(Collected data entries)
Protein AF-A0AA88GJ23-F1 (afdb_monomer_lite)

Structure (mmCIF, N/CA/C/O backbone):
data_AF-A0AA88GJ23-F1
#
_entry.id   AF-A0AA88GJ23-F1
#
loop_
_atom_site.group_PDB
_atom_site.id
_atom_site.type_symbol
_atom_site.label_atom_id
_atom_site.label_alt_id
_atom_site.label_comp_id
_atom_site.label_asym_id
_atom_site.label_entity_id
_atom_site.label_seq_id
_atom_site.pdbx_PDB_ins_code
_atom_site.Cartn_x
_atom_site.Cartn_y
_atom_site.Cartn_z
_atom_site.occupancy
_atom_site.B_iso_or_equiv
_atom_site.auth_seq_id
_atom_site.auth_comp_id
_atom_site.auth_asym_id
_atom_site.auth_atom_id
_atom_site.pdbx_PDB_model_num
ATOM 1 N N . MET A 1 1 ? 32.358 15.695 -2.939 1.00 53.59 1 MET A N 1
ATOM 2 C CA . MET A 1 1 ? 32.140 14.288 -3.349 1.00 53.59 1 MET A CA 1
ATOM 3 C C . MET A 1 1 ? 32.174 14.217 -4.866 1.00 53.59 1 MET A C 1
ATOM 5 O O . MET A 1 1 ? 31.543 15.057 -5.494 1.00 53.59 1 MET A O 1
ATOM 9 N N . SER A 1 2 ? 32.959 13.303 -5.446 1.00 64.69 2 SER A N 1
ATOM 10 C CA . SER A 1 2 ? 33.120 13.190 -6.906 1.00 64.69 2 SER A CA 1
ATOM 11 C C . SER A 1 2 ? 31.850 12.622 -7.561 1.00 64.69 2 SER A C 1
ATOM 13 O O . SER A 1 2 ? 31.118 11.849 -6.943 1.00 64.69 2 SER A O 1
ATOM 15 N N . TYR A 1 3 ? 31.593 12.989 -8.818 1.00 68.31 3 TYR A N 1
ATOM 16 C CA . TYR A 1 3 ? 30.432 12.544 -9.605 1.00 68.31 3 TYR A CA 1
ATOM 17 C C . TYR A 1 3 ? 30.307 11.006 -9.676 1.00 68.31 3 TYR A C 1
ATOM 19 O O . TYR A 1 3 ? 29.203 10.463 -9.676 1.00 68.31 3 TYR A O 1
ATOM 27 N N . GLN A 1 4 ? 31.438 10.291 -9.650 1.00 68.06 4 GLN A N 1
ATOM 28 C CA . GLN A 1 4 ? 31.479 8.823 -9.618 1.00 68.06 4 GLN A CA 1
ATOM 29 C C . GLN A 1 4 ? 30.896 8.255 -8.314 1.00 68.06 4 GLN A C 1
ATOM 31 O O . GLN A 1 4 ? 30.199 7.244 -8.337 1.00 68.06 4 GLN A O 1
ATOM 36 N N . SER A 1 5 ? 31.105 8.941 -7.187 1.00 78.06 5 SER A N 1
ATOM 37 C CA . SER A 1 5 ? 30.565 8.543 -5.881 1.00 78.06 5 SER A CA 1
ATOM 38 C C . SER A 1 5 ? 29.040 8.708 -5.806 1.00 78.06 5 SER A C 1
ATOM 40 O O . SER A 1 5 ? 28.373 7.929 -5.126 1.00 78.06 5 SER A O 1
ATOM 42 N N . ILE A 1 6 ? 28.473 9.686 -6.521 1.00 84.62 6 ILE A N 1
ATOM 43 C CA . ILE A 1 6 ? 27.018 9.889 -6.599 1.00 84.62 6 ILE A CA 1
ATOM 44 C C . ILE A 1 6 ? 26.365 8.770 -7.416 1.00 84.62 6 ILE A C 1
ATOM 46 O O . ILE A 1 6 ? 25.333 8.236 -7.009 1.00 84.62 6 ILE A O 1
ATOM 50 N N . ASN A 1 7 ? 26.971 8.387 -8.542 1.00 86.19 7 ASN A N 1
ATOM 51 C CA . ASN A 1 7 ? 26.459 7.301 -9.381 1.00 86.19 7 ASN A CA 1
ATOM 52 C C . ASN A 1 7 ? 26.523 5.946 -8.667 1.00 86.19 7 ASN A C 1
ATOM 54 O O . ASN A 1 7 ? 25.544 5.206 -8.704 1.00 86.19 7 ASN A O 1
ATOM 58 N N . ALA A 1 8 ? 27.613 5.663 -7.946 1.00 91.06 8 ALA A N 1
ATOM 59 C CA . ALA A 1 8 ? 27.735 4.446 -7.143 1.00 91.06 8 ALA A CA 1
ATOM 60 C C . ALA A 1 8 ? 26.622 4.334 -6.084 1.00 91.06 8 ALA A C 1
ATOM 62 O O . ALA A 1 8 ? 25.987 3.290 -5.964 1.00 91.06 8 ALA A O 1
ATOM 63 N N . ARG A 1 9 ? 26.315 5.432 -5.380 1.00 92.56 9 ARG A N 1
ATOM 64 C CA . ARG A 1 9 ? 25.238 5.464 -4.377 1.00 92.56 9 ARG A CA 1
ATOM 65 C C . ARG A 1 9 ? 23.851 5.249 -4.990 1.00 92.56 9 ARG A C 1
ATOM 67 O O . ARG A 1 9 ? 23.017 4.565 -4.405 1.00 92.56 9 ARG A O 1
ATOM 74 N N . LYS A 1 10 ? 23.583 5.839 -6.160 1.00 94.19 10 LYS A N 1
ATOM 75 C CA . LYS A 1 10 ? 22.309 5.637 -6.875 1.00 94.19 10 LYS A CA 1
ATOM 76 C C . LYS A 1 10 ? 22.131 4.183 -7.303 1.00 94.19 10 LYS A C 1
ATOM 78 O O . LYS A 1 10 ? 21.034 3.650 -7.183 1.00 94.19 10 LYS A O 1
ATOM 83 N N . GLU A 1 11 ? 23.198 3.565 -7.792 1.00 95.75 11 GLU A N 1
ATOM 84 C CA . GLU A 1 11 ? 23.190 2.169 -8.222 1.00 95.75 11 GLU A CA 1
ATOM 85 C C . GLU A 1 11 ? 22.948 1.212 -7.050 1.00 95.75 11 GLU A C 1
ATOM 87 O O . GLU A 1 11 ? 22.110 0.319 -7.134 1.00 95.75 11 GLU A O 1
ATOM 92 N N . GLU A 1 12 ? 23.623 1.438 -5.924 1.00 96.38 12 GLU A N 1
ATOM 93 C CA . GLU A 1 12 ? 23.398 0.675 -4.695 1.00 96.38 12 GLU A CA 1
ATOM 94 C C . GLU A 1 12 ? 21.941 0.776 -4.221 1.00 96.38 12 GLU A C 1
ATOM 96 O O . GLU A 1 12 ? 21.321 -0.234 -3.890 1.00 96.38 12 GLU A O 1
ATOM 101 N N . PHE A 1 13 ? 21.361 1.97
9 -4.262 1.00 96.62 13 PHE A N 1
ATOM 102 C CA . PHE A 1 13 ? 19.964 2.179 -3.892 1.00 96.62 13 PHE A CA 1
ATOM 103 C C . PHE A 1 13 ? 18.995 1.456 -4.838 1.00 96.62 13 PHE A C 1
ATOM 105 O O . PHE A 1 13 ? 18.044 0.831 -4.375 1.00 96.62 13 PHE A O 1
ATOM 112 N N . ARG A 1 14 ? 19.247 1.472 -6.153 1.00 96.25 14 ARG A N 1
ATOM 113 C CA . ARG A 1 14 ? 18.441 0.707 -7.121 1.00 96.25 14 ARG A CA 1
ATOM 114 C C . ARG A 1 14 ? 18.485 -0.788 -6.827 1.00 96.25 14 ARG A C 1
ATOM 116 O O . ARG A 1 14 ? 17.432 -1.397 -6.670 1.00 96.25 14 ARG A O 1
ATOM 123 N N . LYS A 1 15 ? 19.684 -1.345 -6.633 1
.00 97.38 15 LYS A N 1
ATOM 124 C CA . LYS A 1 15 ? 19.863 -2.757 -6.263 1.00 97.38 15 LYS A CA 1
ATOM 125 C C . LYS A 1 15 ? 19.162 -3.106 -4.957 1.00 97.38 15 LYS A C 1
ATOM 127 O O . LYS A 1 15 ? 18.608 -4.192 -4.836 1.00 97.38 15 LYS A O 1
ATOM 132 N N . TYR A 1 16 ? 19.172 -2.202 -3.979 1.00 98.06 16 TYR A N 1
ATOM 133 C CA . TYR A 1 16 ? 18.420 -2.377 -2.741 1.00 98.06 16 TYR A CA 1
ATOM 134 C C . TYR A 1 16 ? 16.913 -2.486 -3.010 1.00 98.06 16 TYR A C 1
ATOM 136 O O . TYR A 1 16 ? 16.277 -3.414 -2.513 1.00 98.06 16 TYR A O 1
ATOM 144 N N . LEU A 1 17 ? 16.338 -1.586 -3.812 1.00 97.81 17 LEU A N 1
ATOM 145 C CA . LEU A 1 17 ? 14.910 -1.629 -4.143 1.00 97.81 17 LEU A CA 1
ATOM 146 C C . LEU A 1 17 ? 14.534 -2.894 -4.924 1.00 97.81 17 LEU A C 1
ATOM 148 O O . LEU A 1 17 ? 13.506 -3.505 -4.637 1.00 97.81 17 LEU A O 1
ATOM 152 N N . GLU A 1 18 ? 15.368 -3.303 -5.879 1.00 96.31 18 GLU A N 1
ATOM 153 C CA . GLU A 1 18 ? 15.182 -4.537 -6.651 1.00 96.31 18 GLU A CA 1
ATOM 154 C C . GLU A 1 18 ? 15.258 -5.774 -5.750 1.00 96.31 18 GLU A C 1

__WHAT NEEDS TO BE DONE__. For the lines above, output exactly those from the line containing "ATOM 67 O O" through the line containing "ATOM 144 N N", and skip the others.

__ANSWER AREA__.
ATOM 67 O O . ARG A 1 9 ? 23.017 4.565 -4.405 1.00 92.56 9 ARG A O 1
ATOM 74 N N . LYS A 1 10 ? 23.583 5.839 -6.160 1.00 94.19 10 LYS A N 1
ATOM 75 C CA . LYS A 1 10 ? 22.309 5.637 -6.875 1.00 94.19 10 LYS A CA 1
ATOM 76 C C . LYS A 1 10 ? 22.131 4.183 -7.303 1.00 94.19 10 LYS A C 1
ATOM 78 O O . LYS A 1 10 ? 21.034 3.650 -7.183 1.00 94.19 10 LYS A O 1
ATOM 83 N N . GLU A 1 11 ? 23.198 3.565 -7.792 1.00 95.75 11 GLU A N 1
ATOM 84 C CA . GLU A 1 11 ? 23.190 2.169 -8.222 1.00 95.75 11 GLU A CA 1
ATOM 85 C C . GLU A 1 11 ? 22.948 1.212 -7.050 1.00 95.75 11 GLU A C 1
ATOM 87 O O . GLU A 1 11 ? 22.110 0.319 -7.134 1.00 95.75 11 GLU A O 1
ATOM 92 N N . GLU A 1 12 ? 23.623 1.438 -5.924 1.00 96.38 12 GLU A N 1
ATOM 93 C CA . GLU A 1 12 ? 23.398 0.675 -4.695 1.00 96.38 12 GLU A CA 1
ATOM 94 C C . GLU A 1 12 ? 21.941 0.776 -4.221 1.00 96.38 12 GLU A C 1
ATOM 96 O O . GLU A 1 12 ? 21.321 -0.234 -3.890 1.00 96.38 12 GLU A O 1
ATOM 101 N N . PHE A 1 13 ? 21.361 1.97
9 -4.262 1.00 96.62 13 PHE A N 1
ATOM 102 C CA . PHE A 1 13 ? 19.964 2.179 -3.892 1.00 96.62 13 PHE A CA 1
ATOM 103 C C . PHE A 1 13 ? 18.995 1.456 -4.838 1.00 96.62 13 PHE A C 1
ATOM 105 O O . PHE A 1 13 ? 18.044 0.831 -4.375 1.00 96.62 13 PHE A O 1
ATOM 112 N N . ARG A 1 14 ? 19.247 1.472 -6.153 1.00 96.25 14 ARG A N 1
ATOM 113 C CA . ARG A 1 14 ? 18.441 0.707 -7.121 1.00 96.25 14 ARG A CA 1
ATOM 114 C C . ARG A 1 14 ? 18.485 -0.788 -6.827 1.00 96.25 14 ARG A C 1
ATOM 116 O O . ARG A 1 14 ? 17.432 -1.397 -6.670 1.00 96.25 14 ARG A O 1
ATOM 123 N N . LYS A 1 15 ? 19.684 -1.345 -6.633 1
.00 97.38 15 LYS A N 1
ATOM 124 C CA . LYS A 1 15 ? 19.863 -2.757 -6.263 1.00 97.38 15 LYS A CA 1
ATOM 125 C C . LYS A 1 15 ? 19.162 -3.106 -4.957 1.00 97.38 15 LYS A C 1
ATOM 127 O O . LYS A 1 15 ? 18.608 -4.192 -4.836 1.00 97.38 15 LYS A O 1
ATOM 132 N N . TYR A 1 16 ? 19.172 -2.202 -3.979 1.00 98.06 16 TYR A N 1
ATOM 133 C CA . TYR A 1 16 ? 18.420 -2.377 -2.741 1.00 98.06 16 TYR A CA 1
ATOM 134 C C . TYR A 1 16 ? 16.913 -2.486 -3.010 1.00 98.06 16 TYR A C 1
ATOM 136 O O . TYR A 1 16 ? 16.277 -3.414 -2.513 1.00 98.06 16 TYR A O 1
ATOM 144 N N . LEU A 1 17 ? 16.338 -1.586 -3.812 1.00 97.81 17 LEU A N 1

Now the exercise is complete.